# Ajax - Manchester United. Finale EL. 24 maggio, ore 20.45. Tv..



## Tifo'o (11 Maggio 2017)

Finale di Europa League tra Ajax ed il Manchester United, che si giocherà in Svezia. L'Ajax raggiunge una finale di una competizione Europea dopo ben 21 anni, l'ultima volta era la famosa Champions League persa contro la Juve nel 1996.
Per quanto riguarda il Manchester United, l'ultima finale risale al 2011 in Champions League, mentre Mourinho vincendo contro l'Ajax potrà giocare la CL l'anno prossimo oltre a vincere la sua seconda coppa "UEFA" dopo il porto 2003.

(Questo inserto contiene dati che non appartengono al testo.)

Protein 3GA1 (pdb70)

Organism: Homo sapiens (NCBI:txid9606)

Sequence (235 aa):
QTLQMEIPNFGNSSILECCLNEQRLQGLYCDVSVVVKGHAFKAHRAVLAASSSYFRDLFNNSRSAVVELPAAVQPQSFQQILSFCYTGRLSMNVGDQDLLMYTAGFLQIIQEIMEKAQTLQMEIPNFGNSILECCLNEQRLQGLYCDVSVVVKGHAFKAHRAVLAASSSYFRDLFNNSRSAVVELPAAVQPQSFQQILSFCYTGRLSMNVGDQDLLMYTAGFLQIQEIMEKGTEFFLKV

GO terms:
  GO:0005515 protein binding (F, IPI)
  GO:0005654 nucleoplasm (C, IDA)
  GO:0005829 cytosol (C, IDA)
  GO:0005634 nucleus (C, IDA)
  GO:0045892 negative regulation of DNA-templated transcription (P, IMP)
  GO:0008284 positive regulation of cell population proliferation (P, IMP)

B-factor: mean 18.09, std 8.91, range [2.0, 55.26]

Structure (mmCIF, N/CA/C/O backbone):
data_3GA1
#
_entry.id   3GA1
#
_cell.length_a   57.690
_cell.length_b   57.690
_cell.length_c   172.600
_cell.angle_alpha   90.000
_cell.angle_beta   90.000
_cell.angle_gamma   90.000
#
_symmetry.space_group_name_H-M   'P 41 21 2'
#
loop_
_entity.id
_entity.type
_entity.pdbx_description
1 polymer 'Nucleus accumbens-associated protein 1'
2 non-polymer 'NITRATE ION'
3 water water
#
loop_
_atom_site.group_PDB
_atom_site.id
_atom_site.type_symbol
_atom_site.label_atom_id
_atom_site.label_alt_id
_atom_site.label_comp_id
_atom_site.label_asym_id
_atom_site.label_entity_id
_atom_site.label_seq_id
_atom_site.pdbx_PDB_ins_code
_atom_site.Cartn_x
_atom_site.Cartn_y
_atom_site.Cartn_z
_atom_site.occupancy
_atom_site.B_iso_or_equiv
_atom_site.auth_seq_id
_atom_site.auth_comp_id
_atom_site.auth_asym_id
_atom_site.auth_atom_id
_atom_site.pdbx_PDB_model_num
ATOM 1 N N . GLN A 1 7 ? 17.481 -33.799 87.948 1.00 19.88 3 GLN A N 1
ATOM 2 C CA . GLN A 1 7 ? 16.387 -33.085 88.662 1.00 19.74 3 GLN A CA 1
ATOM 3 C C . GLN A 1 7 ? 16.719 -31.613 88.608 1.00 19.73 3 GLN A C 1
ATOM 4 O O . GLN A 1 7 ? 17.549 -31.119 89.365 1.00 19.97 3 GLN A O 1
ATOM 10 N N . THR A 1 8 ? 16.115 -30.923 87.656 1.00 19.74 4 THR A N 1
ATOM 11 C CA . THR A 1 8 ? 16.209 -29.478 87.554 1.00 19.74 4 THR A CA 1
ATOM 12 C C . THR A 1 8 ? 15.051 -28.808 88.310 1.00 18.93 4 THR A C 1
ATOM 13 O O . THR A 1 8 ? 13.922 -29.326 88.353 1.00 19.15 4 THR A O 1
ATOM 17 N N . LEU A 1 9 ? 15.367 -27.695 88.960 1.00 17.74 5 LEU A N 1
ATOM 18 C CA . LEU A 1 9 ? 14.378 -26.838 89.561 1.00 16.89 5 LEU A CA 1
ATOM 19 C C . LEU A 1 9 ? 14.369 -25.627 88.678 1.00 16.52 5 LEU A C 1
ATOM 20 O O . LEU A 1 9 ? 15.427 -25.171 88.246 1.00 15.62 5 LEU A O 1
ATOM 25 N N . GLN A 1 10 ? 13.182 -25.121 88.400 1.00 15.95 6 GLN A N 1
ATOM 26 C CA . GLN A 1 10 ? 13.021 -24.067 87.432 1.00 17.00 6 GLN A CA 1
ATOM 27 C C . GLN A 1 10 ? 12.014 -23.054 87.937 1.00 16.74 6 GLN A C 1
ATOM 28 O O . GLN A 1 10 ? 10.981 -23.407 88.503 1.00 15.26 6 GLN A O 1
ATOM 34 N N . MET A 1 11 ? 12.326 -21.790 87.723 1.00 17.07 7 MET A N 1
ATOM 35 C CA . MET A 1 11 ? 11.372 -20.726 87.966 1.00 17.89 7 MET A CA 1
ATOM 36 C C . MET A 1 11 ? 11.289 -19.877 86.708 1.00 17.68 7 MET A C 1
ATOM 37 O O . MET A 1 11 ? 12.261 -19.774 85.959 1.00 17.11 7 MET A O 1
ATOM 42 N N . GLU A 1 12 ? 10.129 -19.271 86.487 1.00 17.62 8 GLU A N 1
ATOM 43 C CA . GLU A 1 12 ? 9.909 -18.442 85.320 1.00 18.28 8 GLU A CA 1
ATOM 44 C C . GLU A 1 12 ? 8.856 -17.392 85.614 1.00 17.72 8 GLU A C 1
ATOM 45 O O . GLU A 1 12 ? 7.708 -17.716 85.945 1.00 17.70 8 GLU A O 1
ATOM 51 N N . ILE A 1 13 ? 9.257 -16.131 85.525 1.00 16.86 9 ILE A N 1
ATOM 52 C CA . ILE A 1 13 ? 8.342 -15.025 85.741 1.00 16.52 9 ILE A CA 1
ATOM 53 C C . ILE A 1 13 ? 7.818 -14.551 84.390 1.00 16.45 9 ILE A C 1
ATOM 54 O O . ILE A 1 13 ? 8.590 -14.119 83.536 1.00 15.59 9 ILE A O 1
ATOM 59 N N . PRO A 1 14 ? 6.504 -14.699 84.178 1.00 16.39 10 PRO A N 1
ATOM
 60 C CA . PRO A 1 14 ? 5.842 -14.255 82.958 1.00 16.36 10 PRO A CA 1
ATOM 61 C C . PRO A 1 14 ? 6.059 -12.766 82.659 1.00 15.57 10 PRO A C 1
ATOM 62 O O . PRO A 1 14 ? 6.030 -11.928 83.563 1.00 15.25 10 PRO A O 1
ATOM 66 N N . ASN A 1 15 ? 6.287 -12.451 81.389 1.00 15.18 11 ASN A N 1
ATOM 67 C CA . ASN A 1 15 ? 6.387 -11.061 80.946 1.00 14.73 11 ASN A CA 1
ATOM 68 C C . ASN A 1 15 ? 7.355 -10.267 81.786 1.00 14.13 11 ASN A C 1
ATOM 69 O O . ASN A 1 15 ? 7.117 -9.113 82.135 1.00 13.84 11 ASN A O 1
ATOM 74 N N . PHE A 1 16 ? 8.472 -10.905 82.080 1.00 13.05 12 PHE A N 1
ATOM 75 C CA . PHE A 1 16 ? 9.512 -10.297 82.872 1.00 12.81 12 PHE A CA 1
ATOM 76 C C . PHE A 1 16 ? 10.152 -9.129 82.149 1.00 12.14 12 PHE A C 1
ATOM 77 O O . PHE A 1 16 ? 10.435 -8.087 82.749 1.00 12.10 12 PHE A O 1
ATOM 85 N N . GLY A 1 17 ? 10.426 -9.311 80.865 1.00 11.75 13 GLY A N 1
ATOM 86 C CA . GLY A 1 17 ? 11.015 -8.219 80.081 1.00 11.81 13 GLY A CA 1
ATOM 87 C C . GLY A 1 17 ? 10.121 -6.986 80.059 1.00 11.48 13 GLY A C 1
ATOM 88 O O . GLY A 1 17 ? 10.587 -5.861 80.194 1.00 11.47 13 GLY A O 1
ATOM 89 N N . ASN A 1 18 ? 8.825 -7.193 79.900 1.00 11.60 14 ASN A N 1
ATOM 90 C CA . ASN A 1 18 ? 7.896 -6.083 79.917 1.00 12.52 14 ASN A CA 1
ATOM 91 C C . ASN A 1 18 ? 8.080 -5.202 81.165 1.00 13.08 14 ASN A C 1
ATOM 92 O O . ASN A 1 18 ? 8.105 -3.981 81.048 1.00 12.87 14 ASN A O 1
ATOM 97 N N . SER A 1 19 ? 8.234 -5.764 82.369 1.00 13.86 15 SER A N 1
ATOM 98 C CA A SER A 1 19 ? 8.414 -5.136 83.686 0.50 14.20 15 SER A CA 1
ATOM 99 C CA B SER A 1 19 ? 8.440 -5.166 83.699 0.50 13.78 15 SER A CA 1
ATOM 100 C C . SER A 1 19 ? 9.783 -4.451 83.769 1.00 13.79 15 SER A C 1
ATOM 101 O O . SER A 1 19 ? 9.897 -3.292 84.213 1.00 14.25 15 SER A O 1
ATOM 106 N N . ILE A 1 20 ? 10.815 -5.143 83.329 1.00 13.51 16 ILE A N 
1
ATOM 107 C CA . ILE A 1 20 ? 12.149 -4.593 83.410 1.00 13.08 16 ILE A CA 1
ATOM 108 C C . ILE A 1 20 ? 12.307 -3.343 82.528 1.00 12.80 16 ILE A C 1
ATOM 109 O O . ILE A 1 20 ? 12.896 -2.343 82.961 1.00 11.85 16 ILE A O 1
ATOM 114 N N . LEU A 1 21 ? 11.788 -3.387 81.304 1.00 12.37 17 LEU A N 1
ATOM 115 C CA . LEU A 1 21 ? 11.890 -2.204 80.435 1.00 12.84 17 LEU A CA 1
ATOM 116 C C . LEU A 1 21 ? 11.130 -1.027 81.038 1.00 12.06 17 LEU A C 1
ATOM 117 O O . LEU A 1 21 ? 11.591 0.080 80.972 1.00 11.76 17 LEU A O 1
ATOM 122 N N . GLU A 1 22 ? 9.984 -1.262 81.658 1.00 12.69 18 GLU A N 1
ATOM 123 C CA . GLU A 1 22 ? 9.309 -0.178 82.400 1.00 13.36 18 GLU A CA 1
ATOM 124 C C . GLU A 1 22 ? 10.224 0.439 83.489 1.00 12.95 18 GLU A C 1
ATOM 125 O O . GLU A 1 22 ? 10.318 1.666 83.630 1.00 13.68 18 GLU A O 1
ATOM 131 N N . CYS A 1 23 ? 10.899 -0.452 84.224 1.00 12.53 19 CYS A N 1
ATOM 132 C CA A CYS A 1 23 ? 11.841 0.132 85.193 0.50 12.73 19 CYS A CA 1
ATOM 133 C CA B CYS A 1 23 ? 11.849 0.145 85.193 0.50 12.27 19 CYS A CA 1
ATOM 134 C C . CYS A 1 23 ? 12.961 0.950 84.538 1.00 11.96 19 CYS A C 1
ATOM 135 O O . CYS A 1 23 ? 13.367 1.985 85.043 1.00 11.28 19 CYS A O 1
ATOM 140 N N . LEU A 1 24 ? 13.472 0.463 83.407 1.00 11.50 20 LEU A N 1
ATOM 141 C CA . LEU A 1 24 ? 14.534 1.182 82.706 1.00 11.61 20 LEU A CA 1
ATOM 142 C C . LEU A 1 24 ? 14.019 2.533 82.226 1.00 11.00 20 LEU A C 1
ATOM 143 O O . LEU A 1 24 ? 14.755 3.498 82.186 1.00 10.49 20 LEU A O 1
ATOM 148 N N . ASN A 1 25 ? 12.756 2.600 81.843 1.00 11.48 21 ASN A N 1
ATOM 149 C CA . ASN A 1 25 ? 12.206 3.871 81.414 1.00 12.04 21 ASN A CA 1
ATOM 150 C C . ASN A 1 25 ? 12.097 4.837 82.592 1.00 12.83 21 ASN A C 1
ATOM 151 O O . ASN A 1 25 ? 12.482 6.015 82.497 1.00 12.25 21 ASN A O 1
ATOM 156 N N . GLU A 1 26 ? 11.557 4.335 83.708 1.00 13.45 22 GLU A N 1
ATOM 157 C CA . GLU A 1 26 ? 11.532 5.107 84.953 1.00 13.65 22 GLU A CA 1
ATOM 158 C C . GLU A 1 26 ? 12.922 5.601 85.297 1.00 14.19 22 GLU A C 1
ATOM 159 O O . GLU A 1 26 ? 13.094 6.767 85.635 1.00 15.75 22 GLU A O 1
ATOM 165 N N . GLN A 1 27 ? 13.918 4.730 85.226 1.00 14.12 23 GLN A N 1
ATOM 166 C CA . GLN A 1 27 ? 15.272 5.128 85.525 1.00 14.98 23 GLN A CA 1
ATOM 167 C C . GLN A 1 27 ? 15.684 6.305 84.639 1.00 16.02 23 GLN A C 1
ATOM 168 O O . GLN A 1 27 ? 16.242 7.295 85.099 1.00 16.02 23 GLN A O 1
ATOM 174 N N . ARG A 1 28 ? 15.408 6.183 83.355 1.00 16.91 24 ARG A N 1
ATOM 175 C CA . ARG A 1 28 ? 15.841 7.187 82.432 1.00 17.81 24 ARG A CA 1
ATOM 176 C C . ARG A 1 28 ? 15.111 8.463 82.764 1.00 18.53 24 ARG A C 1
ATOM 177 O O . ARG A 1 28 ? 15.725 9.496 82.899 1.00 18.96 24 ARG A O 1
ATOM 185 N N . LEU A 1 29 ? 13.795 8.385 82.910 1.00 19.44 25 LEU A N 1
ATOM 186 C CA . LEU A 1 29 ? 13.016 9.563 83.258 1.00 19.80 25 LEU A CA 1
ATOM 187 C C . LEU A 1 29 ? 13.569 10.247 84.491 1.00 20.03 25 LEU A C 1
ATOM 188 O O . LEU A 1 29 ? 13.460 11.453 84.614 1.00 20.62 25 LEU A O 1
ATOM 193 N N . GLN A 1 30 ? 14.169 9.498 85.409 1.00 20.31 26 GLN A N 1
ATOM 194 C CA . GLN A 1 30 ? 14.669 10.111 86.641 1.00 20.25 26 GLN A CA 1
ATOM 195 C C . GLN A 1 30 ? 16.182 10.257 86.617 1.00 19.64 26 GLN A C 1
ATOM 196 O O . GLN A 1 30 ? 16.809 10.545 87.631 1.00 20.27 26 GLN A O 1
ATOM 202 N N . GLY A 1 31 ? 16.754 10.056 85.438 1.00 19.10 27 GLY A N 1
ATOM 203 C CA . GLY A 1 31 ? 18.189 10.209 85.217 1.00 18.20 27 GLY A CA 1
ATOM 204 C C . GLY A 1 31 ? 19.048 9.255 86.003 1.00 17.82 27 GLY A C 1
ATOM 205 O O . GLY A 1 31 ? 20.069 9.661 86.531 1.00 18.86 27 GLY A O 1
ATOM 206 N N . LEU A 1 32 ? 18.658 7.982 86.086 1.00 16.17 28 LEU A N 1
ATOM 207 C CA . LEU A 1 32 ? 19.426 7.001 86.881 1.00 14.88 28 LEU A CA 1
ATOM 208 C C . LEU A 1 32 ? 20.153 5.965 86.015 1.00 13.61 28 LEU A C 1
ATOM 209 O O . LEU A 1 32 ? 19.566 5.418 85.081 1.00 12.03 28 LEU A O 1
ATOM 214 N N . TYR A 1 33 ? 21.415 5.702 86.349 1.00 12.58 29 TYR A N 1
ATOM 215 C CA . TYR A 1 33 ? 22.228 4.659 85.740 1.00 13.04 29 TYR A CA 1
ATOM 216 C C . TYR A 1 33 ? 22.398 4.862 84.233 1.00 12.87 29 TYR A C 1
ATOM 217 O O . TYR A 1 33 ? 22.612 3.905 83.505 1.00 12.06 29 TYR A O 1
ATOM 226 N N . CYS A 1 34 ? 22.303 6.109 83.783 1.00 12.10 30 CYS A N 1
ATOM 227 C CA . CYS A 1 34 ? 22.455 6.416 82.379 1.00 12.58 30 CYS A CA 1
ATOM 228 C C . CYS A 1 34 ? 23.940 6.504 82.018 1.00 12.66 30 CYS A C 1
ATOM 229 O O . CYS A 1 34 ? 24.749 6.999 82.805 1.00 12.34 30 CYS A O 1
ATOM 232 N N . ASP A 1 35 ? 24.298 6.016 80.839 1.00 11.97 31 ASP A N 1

La partita sarà mercoledì 24 maggio ore 20.45, sarà visibile su Sky ed streaming con Skygo.

A seguire commenti e formazioni.


----------



## Tifo'o (11 Maggio 2017)

Due squadre imbarazzanti comunque, il Macnhester UNited che pareggia in casa col Celta vigo.

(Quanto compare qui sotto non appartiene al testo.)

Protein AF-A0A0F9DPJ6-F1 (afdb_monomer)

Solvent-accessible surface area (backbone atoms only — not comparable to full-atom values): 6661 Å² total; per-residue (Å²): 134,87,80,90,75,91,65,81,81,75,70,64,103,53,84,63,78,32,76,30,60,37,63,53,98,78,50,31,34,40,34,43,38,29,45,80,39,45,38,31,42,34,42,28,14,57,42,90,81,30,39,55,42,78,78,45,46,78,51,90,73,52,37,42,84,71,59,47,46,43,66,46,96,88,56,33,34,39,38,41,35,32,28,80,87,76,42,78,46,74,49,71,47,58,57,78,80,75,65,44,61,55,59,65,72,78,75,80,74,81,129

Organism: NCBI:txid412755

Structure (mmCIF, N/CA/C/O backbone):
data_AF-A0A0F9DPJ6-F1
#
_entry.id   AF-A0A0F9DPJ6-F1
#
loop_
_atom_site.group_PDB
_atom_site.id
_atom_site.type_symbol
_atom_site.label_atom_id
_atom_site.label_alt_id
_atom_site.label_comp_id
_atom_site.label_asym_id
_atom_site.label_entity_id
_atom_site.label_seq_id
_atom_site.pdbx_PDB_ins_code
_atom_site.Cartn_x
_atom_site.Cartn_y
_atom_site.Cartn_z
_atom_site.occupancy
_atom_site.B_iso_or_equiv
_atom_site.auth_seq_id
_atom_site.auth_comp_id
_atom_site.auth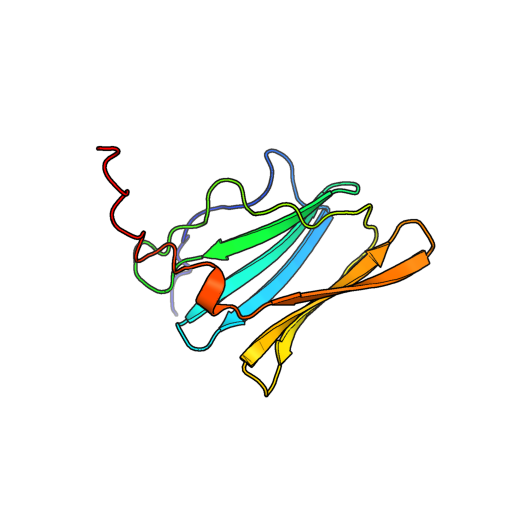_asym_id
_atom_site.auth_atom_id
_atom_site.pdbx_PDB_model_num
ATOM 1 N N . MET A 1 1 ? -29.321 14.734 1.977 1.00 70.38 1 MET A N 1
ATOM 2 C CA . MET A 1 1 ? -28.041 14.477 1.282 1.00 70.38 1 MET A CA 1
ATOM 3 C C . MET A 1 1 ? -26.933 14.713 2.293 1.00 70.38 1 MET A C 1
ATOM 5 O O . MET A 1 1 ? -27.049 15.680 3.034 1.00 70.38 1 MET A O 1
ATOM 9 N N . GLY A 1 2 ? -25.961 13.808 2.417 1.00 87.50 2 GLY A N 1
ATOM 10 C CA . GLY A 1 2 ? -24.823 14.003 3.325 1.00 87.50 2 GLY A CA 1
ATOM 11 C C . GLY A 1 2 ? -23.786 14.951 2.718 1.00 87.50 2 GLY A C 1
ATOM 12 O O . GLY A 1 2 ? -23.659 15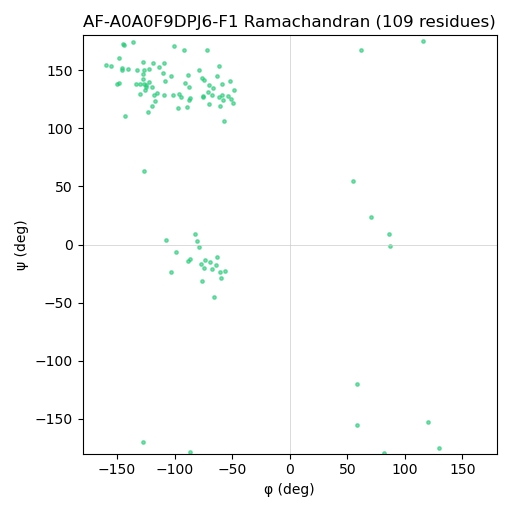.006 1.497 1.00 87.50 2 GLY A O 1
ATOM 13 N N . GLU A 1 3 ? -23.062 15.686 3.559 1.00 93.69 3 GLU A N 1
ATOM 14 C CA . GLU A 1 3 ? -21.928 16.520 3.147 1.00 93.69 3 GLU A CA 1
ATOM 15 C C . GLU A 1 3 ? -20.624 15.724 3.229 1.00 93.69 3 GLU A C 1
ATOM 17 O O . GLU A 1 3 ? -20.390 14.986 4.192 1.00 93.69 3 GLU A O 1
ATOM 22 N N . TRP A 1 4 ? -19.759 15.894 2.230 1.00 90.25 4 TRP A N 1
ATOM 23 C CA . TRP A 1 4 ? -18.396 15.377 2.282 1.00 90.25 4 TRP A CA 1
ATOM 24 C C . TRP A 1 4 ? -17.601 16.107 3.366 1.00 90.25 4 TRP A C 1
ATOM 26 O O . TRP A 1 4 ? -17.643 17.333 3.456 1.00 90.25 4 TRP A O 1
ATOM 36 N N . LYS A 1 5 ? -16.848 15.355 4.174 1.00 85.81 5 LYS A N 1
ATOM 37 C CA . LYS A 1 5 ? -15.962 15.899 5.210 1.00 85.81 5 LYS A CA 1
ATOM 38 C C . LYS A 1 5 ? -14.514 15.565 4.876 1.00 85.81 5 LYS A C 1
ATOM 40 O O . LYS A 1 5 ? -14.199 14.411 4.595 1.00 85.81 5 LYS A O 1
ATOM 45 N N . HIS A 1 6 ? -13.641 16.568 4.924 1.00 84.81 6 HIS A N 1
ATOM 46 C CA . HIS A 1 6 ? -12.202 16.370 4.769 1.00 84.81 6 HIS A CA 1
ATOM 47 C C . HIS A 1 6 ? -11.619 15.761 6.050 1.00 84.81 6 HIS A C 1
ATOM 49 O O . HIS A 1 6 ? -11.837 16.295 7.136 1.00 84.81 6 HIS A O 1
ATOM 55 N N . ALA A 1 7 ? -10.892 14.651 5.918 1.00 78.00 7 ALA A N 1
ATOM 56 C CA . ALA A 1 7 ? -10.312 13.921 7.045 1.00 78.00 7 ALA A CA 1
ATOM 57 C C . ALA A 1 7 ? -8.783 14.065 7.169 1.00 78.00 7 ALA A C 1
ATOM 59 O O . ALA A 1 7 ? -8.190 13.428 8.032 1.00 78.00 7 ALA A O 1
ATOM 60 N N . GLY A 1 8 ? -8.150 14.874 6.313 1.00 84.25 8 GLY A N 1
ATOM 61 C CA . GLY A 1 8 ? -6.702 15.083 6.286 1.00 84.25 8 GLY A CA 1
ATOM 62 C C . GLY A 1 8 ? -6.036 14.592 4.998 1.00 84.25 8 GLY A C 1
ATOM 63 O O . GLY A 1 8 ? -6.675 13.991 4.133 1.00 84.25 8 GLY A O 1
ATOM 64 N N . THR A 1 9 ? -4.734 14.851 4.899 1.00 87.75 9 THR A N 1
ATOM 65 C CA . THR A 1 9 ? -3.875 14.529 3.750 1.00 87.75 9 THR A CA 1
ATOM 66 C C . THR A 1 9 ? -2.709 13.643 4.178 1.00 87.75 9 THR A C 1
ATOM 68 O O . THR A 1 9 ? -2.236 13.752 5.307 1.00 87.75 9 THR A O 1
ATOM 71 N N . PHE A 1 10 ? -2.218 12.817 3.260 1.00 91.12 10 PHE A N 1
ATOM 72 C CA . PHE A 1 10 ? -0.998 12.023 3.403 1.00 91.12 10 PHE A CA 1
ATOM 73 C C . PHE A 1 10 ? -0.299 11.921 2.050 1.00 91.12 10 PHE A C 1
ATOM 75 O O . PHE A 1 10 ? -0.870 12.304 1.026 1.00 91.12 10 PHE A O 1
ATOM 82 N N . GLY A 1 11 ? 0.907 11.364 2.045 1.00 88.62 11 GLY A N 1
ATOM 83 C CA . GLY A 1 11 ? 1.663 11.116 0.828 1.00 88.62 11 GLY A CA 1
ATOM 84 C C . GLY A 1 11 ? 2.991 11.853 0.834 1.00 88.62 11 GLY A C 1
ATOM 85 O O . GLY A 1 11 ? 3.580 12.107 1.881 1.00 88.62 11 GLY A O 1
ATOM 86 N N . PHE A 1 12 ? 3.474 12.155 -0.361 1.00 90.75 12 PHE A N 1
ATOM 87 C CA . PHE A 1 12 ? 4.733 12.851 -0.586 1.00 90.75 12 PHE A CA 1
ATOM 88 C C . PHE A 1 12 ? 4.512 14.370 -0.675 1.00 90.75 12 PHE A C 1
ATOM 90 O O . PHE A 1 12 ? 3.397 14.825 -0.924 1.00 90.75 12 PHE A O 1
ATOM 97 N N . ASP A 1 13 ? 5.598 15.148 -0.625 1.00 88.19 13 ASP A N 1
ATOM 98 C CA . ASP A 1 13 ? 5.578 16.608 -0.863 1.00 88.19 13 ASP A CA 1
ATOM 99 C C . ASP A 1 13 ? 5.141 17.003 -2.290 1.00 88.19 13 ASP A C 1
ATOM 101 O O . ASP A 1 13 ? 4.905 18.173 -2.589 1.00 88.19 13 ASP A O 1
ATOM 105 N N . LYS A 1 14 ? 5.043 16.025 -3.196 1.00 86.75 14 LYS A N 1
ATOM 106 C CA . LYS A 1 14 ? 4.545 16.175 -4.567 1.00 86.75 14 LYS A CA 1
ATOM 107 C C . LYS A 1 14 ? 3.445 15.139 -4.838 1.00 86.75 14 LYS A C 1
ATOM 109 O O . LYS A 1 14 ? 3.427 14.105 -4.167 1.00 86.75 14 LYS A O 1
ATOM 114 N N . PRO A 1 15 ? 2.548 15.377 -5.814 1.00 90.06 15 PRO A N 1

Incredibile comunque la fortuna di Mourinho. Quest'anno è la sua seconda peggiore annata, e nonostante ciò porta tre trofei al Manchester United.


----------



## ralf (11 Maggio 2017)

Allo United mancherà il loro miglior difensore Bailly, per me vince l'Ajax.


----------



## Aragorn (11 Maggio 2017)

Vince l'Ajax


----------



## juventino (11 Maggio 2017)

Bellissima favola i lancieri, ma purtroppo con il culo allucinante di Mourinho (guardatevi cosa si è divorato Guidetti) non credo abbiano possibilità.


----------



## Roten1896 (11 Maggio 2017)

vince Mourinho e Supercoppa Europea contro Allegri


----------



## corvorossonero (11 Maggio 2017)

Comunque Lacazzette sarebbe l'attaccante ideale per noi. Fortissimo!
Mentre in prospettiva Dollberg promette tanto bene. 
Tolisso mi ha deluso stasera, mi ha stupito invece Sanchez dell'ajax, molto interessante.


----------



## Heaven (12 Maggio 2017)

Spero nell'Ajax, ma è difficile


----------



## Serginho (12 Maggio 2017)

Tifo'o ha scritto:


> La partita sarà mercoledì 24 maggio ore 20.45



E come ogni anno, frittatona di cipolle, familiare di Peroni gelata e rutto libero!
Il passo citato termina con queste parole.